→ **Work instructions**
Please keep to the lines below from the one with "ATOM 15 C CA" through the one with "ATOM 18 O O", and restate them word for word, ends included.

Stored data:
************

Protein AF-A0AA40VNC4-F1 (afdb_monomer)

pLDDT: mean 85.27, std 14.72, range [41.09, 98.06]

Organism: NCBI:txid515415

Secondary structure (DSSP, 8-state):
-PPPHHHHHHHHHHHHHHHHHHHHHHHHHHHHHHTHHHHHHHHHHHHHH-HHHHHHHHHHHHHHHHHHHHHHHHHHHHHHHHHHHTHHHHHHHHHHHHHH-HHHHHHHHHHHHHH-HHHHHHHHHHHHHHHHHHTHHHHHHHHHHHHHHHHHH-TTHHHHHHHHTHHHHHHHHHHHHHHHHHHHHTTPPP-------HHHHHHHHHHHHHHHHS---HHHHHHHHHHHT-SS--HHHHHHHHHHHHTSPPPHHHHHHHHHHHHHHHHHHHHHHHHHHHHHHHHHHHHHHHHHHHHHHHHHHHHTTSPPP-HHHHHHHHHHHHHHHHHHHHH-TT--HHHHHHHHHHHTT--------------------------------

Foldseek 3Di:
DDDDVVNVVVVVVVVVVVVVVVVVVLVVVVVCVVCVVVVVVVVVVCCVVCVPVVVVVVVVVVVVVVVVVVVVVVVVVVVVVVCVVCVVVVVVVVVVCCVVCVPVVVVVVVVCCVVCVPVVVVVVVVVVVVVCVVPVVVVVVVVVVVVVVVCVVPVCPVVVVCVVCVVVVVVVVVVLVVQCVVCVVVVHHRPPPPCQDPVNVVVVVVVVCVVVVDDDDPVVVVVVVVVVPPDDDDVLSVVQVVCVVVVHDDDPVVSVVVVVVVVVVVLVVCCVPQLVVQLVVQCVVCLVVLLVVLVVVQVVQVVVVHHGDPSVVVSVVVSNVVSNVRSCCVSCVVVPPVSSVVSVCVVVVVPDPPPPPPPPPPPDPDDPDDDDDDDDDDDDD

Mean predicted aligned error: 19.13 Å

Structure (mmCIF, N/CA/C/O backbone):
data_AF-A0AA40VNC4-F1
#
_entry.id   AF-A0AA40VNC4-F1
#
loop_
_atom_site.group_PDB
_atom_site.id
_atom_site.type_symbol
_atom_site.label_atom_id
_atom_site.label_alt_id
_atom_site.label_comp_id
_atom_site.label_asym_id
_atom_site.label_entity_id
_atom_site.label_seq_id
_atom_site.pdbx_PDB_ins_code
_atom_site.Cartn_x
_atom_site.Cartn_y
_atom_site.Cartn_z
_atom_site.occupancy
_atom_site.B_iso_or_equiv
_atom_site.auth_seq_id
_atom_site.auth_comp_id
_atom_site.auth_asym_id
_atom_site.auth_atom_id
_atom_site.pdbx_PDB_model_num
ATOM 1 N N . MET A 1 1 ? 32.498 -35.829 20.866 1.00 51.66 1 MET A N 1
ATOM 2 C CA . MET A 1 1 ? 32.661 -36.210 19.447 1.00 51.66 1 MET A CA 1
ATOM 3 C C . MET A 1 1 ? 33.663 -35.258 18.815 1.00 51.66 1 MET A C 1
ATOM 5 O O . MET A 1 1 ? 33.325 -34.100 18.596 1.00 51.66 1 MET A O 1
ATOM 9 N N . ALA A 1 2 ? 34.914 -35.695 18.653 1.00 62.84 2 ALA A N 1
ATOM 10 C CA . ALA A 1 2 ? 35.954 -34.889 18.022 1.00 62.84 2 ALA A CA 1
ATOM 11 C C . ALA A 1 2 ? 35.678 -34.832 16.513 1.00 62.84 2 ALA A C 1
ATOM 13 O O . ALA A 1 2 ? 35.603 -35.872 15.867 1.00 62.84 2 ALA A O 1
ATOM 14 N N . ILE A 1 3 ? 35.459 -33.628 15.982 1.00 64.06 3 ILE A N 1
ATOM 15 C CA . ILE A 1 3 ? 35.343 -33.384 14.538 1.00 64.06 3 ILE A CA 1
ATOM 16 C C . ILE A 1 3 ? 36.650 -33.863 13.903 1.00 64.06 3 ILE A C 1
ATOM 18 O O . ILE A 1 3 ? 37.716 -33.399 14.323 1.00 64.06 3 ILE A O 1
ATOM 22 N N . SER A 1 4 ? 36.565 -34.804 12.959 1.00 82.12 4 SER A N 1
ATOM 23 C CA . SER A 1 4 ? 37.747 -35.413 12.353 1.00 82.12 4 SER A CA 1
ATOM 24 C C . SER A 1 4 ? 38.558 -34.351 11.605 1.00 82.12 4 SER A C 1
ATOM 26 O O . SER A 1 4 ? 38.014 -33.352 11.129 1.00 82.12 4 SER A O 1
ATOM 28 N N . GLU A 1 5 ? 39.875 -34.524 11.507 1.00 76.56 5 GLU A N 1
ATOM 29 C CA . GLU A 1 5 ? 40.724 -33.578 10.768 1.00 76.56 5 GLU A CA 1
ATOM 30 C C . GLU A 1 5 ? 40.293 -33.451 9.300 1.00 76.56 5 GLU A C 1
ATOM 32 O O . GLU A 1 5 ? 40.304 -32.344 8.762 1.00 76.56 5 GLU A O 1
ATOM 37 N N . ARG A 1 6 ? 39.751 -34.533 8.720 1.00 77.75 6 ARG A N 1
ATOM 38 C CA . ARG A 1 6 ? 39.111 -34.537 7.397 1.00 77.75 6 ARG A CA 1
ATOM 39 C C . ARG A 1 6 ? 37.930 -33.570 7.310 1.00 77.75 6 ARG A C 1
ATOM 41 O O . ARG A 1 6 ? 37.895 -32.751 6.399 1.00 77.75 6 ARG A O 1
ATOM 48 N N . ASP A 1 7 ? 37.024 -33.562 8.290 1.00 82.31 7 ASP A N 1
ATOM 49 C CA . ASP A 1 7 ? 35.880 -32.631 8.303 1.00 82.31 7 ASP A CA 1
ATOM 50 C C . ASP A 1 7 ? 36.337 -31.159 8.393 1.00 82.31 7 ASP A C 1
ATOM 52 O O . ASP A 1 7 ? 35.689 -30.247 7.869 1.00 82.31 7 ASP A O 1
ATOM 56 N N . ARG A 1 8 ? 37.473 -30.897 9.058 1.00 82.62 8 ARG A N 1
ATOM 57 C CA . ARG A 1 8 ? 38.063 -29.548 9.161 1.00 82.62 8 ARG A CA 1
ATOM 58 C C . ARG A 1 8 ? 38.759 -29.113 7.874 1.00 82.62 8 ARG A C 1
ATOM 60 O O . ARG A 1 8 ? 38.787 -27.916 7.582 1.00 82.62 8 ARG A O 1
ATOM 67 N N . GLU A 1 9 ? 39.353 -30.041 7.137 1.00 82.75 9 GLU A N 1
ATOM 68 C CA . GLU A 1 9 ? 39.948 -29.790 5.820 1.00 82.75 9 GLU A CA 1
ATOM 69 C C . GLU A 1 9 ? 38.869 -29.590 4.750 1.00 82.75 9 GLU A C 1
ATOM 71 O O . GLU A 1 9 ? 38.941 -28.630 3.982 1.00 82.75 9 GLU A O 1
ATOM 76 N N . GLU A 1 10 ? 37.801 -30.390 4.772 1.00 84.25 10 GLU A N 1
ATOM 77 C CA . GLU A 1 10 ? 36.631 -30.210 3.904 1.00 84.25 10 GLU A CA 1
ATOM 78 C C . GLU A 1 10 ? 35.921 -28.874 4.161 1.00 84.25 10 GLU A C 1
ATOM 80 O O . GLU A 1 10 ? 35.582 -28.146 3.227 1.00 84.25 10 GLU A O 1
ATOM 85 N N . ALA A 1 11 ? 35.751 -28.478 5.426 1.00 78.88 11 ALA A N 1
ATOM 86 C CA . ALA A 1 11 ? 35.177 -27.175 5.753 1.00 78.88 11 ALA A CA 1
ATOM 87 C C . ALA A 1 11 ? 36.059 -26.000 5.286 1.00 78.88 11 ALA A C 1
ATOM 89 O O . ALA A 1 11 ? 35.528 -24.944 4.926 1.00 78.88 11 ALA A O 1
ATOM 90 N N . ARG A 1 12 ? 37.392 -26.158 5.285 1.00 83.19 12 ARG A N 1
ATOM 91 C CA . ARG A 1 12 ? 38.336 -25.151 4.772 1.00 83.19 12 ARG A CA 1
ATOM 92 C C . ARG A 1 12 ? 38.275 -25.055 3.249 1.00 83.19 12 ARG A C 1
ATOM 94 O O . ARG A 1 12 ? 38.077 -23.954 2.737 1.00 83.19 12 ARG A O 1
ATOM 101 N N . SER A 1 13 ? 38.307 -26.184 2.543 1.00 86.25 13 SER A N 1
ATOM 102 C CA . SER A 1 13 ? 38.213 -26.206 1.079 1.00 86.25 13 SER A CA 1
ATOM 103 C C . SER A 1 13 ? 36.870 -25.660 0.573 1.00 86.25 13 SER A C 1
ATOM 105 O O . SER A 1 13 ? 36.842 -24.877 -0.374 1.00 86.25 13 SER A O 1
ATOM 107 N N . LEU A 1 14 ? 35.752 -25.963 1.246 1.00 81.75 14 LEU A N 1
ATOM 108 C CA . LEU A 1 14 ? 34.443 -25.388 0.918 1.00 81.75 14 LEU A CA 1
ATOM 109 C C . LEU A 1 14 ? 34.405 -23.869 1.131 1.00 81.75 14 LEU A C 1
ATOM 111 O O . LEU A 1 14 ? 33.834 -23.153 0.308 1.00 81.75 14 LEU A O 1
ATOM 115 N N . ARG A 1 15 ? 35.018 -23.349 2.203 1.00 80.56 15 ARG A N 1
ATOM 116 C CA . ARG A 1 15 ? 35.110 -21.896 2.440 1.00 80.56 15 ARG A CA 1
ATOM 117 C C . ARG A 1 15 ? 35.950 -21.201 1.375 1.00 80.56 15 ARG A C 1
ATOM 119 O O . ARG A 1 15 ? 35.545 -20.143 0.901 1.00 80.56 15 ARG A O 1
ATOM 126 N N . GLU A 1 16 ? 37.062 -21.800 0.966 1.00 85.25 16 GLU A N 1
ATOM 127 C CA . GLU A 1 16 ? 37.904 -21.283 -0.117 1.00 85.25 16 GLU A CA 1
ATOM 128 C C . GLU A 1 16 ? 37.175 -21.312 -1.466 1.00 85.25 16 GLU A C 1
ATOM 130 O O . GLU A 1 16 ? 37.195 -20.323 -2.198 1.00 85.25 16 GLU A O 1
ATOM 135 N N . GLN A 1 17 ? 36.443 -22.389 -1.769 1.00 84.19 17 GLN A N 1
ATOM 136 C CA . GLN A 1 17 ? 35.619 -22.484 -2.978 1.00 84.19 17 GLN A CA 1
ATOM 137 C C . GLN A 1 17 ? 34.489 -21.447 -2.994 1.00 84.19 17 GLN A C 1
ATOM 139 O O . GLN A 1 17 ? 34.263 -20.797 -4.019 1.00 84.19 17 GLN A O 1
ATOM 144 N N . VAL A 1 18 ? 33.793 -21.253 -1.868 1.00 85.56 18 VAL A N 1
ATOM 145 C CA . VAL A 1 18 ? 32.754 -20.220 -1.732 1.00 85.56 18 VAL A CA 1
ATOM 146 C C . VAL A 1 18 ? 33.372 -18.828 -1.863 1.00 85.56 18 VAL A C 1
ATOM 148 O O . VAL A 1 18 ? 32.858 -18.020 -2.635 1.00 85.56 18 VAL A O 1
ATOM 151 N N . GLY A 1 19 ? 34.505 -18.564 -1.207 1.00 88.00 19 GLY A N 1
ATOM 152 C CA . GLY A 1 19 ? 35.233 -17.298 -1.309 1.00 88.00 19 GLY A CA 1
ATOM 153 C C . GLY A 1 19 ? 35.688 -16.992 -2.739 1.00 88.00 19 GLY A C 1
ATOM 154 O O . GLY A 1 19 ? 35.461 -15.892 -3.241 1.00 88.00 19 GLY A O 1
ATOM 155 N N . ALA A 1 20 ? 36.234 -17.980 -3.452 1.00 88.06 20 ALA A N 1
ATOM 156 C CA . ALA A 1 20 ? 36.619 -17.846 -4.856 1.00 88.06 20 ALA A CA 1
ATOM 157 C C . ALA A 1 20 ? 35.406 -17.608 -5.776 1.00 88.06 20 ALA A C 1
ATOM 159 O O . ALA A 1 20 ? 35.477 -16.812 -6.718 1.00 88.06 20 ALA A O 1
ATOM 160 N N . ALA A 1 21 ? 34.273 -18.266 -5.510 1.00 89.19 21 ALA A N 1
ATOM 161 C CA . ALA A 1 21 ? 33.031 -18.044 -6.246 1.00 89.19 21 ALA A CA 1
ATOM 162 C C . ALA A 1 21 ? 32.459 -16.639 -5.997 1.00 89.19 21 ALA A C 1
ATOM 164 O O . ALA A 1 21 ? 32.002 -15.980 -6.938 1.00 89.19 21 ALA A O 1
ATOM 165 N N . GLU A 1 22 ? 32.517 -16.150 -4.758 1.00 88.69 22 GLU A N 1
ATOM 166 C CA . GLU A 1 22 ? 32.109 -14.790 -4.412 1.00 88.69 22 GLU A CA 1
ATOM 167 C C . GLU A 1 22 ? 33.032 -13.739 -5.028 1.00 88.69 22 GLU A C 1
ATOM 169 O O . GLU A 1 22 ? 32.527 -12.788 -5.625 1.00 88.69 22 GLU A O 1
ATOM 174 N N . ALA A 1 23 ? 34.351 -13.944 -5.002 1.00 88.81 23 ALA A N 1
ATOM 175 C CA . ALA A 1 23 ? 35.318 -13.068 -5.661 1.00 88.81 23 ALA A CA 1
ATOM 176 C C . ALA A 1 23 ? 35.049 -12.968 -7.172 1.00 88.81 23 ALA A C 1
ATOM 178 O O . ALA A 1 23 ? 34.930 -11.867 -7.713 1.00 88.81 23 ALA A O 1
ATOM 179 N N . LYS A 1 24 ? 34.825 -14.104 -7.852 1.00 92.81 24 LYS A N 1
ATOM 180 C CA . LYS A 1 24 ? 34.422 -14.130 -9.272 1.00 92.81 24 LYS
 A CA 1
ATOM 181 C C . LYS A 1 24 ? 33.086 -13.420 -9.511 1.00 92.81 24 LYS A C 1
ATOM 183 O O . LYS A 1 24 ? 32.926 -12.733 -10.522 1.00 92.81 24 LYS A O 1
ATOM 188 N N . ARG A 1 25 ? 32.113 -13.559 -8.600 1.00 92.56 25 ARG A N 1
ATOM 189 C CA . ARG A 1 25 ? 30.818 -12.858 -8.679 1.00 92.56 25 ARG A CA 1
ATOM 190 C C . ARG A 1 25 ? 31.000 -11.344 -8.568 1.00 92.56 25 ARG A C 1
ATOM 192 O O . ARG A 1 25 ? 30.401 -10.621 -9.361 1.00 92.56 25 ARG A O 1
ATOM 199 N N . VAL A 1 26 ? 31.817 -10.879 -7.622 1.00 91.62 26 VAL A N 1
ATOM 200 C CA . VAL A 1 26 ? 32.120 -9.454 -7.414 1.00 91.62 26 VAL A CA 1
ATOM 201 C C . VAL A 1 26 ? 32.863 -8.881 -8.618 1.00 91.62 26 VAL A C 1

************

→ **Expected answer**
ATOM 15 C CA . ILE A 1 3 ? 35.343 -33.384 14.538 1.00 64.06 3 ILE A CA 1
ATOM 16 C C . ILE A 1 3 ? 36.650 -33.863 13.903 1.00 64.06 3 ILE A C 1
ATOM 18 O O . ILE A 1 3 ? 37.716 -33.399 14.323 1.00 64.06 3 ILE A O 1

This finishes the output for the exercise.